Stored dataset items
--------

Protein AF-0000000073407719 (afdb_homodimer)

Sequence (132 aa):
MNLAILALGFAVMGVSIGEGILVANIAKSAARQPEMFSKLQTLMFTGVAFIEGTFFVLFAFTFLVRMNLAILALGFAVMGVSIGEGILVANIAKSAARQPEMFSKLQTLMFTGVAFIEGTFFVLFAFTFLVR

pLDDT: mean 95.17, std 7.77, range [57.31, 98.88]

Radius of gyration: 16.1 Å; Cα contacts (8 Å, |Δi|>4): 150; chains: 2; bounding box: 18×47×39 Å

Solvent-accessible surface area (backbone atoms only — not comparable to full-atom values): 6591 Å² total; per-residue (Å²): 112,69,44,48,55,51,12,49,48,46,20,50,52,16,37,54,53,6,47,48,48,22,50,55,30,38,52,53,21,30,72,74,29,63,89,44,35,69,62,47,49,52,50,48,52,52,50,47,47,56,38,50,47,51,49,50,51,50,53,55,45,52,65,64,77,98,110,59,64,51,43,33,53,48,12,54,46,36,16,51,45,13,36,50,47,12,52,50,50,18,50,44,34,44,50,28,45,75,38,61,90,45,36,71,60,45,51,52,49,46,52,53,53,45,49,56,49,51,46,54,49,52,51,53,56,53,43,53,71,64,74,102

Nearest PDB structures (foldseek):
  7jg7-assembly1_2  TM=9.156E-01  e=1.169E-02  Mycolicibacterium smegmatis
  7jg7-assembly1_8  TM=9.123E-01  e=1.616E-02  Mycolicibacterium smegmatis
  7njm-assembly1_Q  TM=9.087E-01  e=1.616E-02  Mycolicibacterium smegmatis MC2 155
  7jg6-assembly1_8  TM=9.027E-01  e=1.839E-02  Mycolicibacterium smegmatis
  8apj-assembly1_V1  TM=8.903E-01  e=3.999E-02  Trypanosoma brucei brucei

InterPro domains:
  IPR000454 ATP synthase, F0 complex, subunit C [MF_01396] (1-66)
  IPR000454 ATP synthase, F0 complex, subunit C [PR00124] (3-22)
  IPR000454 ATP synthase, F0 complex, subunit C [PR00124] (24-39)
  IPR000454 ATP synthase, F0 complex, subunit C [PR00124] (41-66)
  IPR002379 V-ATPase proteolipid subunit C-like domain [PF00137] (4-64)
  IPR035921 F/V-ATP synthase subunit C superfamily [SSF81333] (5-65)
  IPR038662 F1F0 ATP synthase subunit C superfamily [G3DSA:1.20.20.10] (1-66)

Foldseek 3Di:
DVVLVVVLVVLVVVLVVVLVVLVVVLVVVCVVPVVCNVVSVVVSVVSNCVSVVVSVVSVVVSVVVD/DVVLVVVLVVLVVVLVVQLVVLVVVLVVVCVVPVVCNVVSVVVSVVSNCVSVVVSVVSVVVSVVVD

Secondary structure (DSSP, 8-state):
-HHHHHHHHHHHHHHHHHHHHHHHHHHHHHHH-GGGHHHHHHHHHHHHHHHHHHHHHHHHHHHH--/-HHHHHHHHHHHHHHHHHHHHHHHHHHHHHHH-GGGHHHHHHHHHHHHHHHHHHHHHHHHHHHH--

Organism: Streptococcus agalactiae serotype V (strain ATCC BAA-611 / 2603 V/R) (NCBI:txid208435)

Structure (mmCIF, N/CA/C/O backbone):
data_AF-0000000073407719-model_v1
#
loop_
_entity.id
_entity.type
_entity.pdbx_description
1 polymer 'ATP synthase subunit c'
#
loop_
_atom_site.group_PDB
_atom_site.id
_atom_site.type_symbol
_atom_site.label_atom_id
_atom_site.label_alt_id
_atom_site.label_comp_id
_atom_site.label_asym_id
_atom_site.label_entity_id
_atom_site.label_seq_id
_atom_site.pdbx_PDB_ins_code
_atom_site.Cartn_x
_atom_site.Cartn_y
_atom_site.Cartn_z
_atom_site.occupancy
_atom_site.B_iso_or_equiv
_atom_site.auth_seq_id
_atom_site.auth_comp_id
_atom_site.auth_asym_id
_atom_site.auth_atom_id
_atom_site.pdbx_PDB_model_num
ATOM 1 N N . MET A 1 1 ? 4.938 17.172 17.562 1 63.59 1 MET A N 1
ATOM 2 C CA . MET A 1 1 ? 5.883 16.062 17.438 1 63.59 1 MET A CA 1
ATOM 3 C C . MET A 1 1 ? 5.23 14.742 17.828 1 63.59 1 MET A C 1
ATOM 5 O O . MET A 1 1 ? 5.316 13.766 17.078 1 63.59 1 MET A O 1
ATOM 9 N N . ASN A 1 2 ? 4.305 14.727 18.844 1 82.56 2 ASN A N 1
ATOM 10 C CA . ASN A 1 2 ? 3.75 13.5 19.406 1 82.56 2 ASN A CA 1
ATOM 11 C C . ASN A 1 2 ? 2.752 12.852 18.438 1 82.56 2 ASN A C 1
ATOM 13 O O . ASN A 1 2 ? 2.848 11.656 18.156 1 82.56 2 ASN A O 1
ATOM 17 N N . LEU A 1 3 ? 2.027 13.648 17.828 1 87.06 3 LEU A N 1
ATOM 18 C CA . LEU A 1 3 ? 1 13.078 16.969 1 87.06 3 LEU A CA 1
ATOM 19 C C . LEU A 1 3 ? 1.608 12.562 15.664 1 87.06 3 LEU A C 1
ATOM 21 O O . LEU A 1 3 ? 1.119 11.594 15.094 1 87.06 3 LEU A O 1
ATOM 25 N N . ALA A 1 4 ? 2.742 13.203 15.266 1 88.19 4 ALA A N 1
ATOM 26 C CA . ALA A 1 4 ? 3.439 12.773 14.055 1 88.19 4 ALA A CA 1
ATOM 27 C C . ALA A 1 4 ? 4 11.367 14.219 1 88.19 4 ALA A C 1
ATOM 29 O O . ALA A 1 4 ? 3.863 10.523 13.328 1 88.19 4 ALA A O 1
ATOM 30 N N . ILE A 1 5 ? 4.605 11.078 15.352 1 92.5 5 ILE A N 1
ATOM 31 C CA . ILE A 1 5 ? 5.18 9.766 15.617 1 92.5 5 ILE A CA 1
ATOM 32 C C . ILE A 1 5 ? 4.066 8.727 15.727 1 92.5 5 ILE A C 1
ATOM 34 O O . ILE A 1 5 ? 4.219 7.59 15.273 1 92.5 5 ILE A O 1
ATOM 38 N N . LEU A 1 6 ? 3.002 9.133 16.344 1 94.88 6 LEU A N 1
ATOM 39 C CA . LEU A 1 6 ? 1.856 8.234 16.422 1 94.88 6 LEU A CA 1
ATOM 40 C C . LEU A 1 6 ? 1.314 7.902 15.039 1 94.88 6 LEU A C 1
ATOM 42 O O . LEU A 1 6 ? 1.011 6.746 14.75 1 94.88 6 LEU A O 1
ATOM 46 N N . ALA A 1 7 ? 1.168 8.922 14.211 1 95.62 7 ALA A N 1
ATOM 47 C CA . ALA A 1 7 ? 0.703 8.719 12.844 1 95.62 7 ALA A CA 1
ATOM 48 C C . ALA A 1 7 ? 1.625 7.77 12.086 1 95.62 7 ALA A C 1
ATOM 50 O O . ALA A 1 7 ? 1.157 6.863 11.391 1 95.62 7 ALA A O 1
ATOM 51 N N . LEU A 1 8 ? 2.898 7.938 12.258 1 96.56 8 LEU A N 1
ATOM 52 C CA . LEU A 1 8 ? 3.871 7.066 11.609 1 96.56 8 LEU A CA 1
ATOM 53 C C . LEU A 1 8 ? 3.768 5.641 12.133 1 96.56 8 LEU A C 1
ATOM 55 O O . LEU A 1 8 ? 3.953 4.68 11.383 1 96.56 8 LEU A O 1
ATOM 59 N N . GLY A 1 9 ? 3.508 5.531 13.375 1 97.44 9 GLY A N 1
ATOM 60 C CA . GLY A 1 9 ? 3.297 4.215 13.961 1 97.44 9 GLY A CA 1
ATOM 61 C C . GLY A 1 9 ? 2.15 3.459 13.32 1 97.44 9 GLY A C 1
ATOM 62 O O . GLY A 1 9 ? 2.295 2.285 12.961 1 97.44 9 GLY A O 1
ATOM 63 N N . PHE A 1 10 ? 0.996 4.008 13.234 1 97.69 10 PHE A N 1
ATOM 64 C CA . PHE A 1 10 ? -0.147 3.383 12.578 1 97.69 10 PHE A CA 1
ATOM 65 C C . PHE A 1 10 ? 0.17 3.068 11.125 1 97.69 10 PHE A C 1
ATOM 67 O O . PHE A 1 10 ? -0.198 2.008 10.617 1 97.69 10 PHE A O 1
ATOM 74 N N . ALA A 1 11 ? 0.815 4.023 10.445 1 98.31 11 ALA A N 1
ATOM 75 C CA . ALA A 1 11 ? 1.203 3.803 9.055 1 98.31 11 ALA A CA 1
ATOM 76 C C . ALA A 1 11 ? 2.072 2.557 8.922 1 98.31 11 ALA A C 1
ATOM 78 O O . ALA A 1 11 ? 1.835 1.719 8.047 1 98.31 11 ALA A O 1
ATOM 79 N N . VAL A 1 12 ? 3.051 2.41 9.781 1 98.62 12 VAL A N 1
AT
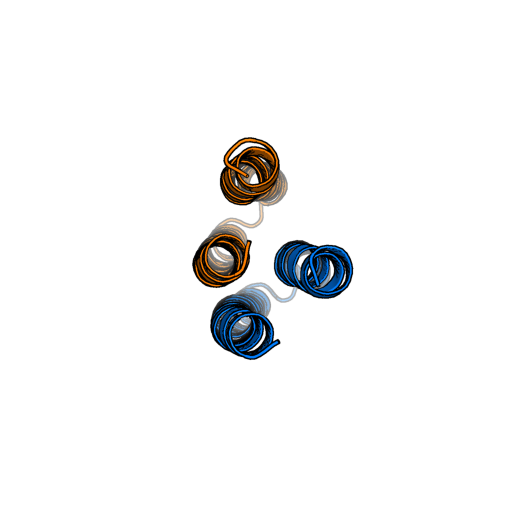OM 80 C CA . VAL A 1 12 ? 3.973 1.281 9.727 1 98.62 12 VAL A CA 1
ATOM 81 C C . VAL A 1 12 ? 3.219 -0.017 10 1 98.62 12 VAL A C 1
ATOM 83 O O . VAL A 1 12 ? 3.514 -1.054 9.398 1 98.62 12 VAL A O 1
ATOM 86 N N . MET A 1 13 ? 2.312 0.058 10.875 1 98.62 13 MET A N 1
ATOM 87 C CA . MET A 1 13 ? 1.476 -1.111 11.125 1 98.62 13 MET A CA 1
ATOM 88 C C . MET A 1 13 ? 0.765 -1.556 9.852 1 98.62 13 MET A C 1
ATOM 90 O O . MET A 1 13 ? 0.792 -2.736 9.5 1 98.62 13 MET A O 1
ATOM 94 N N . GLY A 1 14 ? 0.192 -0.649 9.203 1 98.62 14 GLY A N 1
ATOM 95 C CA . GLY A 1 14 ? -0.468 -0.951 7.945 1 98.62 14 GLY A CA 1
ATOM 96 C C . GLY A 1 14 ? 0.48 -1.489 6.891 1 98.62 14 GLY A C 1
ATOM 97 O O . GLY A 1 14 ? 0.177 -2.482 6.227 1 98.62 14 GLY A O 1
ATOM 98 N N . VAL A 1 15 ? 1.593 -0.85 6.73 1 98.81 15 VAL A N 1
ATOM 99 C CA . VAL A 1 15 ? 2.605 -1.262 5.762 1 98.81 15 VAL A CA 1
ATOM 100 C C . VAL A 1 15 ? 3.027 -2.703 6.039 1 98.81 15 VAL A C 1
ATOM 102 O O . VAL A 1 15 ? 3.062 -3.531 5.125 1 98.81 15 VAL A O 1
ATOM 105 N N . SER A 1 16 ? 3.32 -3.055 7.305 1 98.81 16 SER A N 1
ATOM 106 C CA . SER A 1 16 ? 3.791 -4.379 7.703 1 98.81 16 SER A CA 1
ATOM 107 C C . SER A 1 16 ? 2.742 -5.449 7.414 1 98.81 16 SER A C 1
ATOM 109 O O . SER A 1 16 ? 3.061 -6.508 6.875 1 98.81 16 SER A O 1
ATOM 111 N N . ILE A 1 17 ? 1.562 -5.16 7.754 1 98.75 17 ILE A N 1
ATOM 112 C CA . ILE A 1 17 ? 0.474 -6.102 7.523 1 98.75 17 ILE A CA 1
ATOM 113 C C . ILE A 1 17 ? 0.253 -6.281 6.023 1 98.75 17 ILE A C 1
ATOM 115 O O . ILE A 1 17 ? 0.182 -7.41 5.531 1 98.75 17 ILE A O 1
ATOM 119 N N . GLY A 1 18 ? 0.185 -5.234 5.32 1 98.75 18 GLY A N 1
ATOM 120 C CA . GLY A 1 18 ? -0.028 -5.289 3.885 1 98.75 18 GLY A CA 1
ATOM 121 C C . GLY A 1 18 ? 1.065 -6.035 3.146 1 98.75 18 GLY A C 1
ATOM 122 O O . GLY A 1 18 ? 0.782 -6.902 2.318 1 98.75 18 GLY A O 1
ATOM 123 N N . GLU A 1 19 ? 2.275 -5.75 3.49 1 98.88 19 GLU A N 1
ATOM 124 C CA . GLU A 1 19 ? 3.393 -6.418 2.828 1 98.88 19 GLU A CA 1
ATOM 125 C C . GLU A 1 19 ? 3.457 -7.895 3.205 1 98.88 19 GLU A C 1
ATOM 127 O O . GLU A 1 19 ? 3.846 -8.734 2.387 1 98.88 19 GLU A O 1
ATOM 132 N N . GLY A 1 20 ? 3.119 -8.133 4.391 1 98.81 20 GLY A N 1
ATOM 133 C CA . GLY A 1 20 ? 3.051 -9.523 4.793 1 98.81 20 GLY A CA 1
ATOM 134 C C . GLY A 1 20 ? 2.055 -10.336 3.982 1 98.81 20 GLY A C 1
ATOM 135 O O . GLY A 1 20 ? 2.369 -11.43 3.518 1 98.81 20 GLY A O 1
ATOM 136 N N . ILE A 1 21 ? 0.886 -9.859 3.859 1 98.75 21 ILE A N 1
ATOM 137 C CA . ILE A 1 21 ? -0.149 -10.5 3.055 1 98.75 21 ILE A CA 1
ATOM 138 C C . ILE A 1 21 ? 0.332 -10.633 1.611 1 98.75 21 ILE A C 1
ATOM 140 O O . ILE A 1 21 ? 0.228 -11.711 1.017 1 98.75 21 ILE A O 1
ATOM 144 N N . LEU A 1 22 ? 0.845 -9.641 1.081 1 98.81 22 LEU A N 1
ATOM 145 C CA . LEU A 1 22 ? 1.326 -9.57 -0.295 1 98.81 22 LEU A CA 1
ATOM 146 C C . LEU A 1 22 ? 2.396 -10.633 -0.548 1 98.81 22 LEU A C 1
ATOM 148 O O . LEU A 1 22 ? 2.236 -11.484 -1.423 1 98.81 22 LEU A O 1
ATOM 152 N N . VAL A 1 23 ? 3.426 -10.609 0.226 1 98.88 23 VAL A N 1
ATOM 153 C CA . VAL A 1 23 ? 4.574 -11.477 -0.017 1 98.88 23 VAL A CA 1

--------

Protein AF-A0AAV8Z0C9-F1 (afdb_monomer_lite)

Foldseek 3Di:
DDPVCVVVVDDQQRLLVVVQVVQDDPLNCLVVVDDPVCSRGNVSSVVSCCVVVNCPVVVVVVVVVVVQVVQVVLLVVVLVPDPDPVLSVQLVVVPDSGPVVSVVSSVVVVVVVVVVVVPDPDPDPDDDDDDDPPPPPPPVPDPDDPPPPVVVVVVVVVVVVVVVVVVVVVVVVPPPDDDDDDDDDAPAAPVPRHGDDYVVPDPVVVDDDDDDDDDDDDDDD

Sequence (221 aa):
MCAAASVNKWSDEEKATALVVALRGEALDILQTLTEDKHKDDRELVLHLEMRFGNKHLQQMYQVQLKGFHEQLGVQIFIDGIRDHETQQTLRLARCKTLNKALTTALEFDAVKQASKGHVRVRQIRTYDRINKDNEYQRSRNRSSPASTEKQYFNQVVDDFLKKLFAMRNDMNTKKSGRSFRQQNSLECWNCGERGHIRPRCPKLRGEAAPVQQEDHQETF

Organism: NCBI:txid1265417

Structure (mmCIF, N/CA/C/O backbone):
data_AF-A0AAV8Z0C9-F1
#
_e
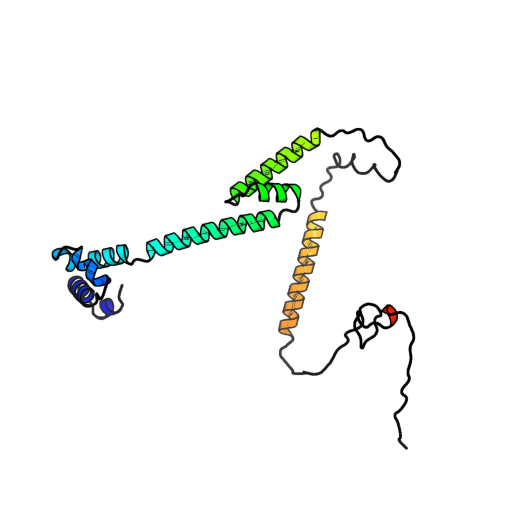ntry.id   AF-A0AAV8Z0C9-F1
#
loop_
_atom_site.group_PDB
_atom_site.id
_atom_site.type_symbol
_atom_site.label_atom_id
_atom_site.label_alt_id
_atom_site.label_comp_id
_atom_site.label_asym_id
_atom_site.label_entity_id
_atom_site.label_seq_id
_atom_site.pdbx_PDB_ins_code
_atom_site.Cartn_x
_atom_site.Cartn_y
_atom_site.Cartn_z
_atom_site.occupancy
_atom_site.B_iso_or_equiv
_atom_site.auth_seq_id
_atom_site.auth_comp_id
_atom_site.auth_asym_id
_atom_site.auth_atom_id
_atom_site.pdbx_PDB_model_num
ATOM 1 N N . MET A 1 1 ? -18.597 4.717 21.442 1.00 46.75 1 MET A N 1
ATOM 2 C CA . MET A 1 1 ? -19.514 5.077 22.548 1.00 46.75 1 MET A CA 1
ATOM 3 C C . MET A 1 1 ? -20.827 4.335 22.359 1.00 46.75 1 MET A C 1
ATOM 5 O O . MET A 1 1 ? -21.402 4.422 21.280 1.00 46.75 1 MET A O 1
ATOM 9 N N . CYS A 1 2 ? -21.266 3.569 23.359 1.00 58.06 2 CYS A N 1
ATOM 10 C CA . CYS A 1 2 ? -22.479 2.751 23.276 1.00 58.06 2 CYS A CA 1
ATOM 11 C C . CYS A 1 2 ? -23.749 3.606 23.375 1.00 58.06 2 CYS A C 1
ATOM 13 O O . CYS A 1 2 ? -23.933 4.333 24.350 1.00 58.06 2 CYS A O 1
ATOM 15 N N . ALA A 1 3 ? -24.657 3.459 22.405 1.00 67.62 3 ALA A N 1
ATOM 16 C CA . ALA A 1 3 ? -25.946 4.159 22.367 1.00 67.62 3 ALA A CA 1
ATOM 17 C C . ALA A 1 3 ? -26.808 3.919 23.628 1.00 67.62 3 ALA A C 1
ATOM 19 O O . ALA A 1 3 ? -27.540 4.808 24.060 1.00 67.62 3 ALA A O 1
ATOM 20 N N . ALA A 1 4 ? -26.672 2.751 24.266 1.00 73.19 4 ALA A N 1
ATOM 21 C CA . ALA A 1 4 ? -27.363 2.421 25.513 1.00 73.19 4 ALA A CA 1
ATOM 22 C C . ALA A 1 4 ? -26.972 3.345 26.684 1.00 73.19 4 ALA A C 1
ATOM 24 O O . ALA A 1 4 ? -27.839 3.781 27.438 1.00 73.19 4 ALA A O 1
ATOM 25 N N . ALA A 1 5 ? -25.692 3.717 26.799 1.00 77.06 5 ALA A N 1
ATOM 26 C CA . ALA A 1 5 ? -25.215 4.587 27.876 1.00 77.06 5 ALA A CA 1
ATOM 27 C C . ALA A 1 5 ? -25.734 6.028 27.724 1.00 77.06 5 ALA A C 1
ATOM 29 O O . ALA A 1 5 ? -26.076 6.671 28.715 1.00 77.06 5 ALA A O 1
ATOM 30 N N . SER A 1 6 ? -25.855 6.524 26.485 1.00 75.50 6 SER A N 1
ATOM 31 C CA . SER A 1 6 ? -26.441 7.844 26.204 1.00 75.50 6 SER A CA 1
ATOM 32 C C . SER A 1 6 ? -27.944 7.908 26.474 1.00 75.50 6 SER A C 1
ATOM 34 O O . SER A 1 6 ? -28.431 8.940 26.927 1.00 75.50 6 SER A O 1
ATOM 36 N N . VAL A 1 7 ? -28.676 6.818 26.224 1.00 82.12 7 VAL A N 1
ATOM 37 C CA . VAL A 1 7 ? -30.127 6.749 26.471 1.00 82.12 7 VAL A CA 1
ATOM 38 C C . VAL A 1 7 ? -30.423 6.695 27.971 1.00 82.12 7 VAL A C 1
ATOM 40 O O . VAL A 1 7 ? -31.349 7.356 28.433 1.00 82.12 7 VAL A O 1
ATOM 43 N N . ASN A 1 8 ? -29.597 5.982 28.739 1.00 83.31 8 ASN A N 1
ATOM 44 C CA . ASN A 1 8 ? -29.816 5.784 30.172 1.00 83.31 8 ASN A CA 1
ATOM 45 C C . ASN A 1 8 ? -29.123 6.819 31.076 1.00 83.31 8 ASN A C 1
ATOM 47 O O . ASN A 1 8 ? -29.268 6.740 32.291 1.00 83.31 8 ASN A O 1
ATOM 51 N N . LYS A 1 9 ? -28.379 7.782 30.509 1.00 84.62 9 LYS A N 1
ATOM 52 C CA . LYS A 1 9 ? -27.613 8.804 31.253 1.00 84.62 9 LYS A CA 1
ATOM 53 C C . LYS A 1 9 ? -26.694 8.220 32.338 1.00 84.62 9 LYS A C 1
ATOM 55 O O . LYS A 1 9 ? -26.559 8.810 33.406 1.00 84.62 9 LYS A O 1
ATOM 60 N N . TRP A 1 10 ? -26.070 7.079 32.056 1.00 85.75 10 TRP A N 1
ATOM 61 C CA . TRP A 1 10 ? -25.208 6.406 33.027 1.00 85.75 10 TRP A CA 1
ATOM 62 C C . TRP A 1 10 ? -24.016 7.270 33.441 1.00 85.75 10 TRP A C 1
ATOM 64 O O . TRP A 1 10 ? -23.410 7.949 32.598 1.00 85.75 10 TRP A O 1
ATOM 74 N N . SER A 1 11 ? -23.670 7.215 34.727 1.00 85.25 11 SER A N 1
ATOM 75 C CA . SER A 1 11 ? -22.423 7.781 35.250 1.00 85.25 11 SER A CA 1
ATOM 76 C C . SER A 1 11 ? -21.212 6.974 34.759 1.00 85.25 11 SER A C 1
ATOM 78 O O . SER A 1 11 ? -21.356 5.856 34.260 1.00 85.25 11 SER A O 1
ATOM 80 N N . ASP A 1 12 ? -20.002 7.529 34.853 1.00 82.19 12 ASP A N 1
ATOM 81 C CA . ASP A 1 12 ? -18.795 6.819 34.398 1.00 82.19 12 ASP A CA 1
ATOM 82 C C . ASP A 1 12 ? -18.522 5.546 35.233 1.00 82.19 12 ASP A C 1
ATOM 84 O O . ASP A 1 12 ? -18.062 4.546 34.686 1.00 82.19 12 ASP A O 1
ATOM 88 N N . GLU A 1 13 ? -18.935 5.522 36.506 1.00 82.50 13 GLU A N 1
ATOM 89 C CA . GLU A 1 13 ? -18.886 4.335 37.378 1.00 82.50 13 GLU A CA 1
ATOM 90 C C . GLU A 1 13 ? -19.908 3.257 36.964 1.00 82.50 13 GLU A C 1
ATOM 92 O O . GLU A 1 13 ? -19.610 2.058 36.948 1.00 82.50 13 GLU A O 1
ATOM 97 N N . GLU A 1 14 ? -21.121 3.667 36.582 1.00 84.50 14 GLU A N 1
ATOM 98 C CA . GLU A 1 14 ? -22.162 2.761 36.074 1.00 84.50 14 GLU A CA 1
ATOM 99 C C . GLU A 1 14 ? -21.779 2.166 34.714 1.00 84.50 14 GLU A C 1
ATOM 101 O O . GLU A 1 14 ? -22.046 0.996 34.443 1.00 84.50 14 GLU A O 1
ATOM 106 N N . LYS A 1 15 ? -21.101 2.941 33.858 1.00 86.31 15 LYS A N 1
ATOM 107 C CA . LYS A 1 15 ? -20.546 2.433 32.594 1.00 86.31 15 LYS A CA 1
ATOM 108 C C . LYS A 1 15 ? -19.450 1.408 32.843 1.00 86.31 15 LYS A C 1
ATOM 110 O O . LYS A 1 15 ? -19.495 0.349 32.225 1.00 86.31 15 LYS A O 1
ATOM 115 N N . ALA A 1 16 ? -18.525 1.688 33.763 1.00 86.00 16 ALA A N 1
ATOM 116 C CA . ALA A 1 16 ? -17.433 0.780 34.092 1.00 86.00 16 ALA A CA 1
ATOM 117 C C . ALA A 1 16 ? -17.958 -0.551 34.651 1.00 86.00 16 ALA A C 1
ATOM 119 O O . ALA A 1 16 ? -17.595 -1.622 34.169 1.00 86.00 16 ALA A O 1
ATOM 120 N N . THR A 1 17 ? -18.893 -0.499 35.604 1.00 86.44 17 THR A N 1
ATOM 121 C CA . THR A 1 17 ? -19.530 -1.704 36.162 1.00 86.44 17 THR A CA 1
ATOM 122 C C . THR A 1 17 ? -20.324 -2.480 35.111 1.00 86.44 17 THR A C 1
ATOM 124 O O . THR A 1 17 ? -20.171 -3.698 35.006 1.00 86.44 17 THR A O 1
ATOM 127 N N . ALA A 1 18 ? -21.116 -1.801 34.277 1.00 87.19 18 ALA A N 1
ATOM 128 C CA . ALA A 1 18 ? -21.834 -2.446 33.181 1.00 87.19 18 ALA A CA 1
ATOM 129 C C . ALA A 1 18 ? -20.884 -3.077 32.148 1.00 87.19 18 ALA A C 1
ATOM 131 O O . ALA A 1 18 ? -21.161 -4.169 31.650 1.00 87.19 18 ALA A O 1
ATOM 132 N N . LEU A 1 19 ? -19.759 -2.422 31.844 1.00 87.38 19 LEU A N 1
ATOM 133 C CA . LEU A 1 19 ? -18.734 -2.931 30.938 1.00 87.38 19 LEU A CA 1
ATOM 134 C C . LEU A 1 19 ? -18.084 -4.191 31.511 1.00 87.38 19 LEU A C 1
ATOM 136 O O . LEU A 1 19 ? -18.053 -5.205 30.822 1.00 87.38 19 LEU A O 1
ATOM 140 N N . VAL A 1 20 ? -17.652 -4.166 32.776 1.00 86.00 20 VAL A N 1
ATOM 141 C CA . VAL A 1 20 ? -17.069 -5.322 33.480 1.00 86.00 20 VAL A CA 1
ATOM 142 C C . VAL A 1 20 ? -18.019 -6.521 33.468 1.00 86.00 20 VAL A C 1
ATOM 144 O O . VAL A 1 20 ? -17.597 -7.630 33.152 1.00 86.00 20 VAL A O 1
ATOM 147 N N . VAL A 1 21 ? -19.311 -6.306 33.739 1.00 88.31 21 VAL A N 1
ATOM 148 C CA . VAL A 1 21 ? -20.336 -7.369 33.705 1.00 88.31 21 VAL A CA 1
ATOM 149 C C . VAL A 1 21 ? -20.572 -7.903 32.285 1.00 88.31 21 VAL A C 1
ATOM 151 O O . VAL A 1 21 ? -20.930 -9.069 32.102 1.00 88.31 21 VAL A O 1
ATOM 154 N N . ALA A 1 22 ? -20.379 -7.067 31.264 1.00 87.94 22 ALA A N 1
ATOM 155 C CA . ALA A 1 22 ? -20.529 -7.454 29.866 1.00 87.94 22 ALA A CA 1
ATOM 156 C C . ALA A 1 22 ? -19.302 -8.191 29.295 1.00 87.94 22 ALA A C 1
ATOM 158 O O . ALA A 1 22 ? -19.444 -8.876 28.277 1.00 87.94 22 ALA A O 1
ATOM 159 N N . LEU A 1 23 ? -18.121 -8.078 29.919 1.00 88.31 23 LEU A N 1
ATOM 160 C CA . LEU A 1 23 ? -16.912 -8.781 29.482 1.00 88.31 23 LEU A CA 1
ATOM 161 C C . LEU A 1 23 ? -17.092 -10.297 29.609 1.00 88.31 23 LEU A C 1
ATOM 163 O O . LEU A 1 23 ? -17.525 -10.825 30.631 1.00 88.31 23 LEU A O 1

--------

What is expected
Copy the lines of the data above exactly as written, beginning with the line containing "ATOM 115 N N" and ending with the line containing "ATOM 140 N N", and leave out all other lines.

Your solution
ATOM 115 N N . ALA A 1 16 ? -18.525 1.688 33.763 1.00 86.00 16 ALA A N 1
ATOM 116 C CA . ALA A 1 16 ? -17.433 0.780 34.092 1.00 86.00 16 ALA A CA 1
ATOM 117 C C . ALA A 1 16 ? -17.958 -0.551 34.651 1.00 86.00 16 ALA A C 1
ATOM 119 O O . ALA A 1 16 ? -17.595 -1.622 34.169 1.00 86.00 16 ALA A O 1
ATOM 120 N N . THR A 1 17 ? -18.893 -0.499 35.604 1.00 86.44 17 THR A N 1
ATOM 121 C CA . THR A 1 17 ? -19.530 -1.704 36.162 1.00 86.44 17 THR A CA 1
ATOM 122 C C . THR A 1 17 ? -20.324 -2.480 35.111 1.00 86.44 17 THR A C 1
ATOM 124 O O . THR A 1 17 ? -20.171 -3.698 35.006 1.00 86.44 17 THR A O 1
ATOM 127 N N . ALA A 1 18 ? -21.116 -1.801 34.277 1.00 87.19 18 ALA A N 1
ATOM 128 C CA . ALA A 1 18 ? -21.834 -2.446 33.181 1.00 87.19 18 ALA A CA 1
ATOM 129 C C . ALA A 1 18 ? -20.884 -3.077 32.148 1.00 87.19 18 ALA A C 1
ATOM 131 O O . ALA A 1 18 ? -21.161 -4.169 31.650 1.00 87.19 18 ALA A O 1
ATOM 132 N N . LEU A 1 19 ? -19.759 -2.422 31.844 1.00 87.38 19 LEU A N 1
ATOM 133 C CA . LEU A 1 19 ? -18.734 -2.931 30.938 1.00 87.38 19 LEU A CA 1
ATOM 134 C C . LEU A 1 19 ? -18.084 -4.191 31.511 1.00 87.38 19 LEU A C 1
ATOM 136 O O . LEU A 1 19 ? -18.053 -5.205 30.822 1.00 87.38 19 LEU A O 1
ATOM 140 N N . VAL A 1 20 ? -17.652 -4.166 32.776 1.00 86.00 20 VAL A N 1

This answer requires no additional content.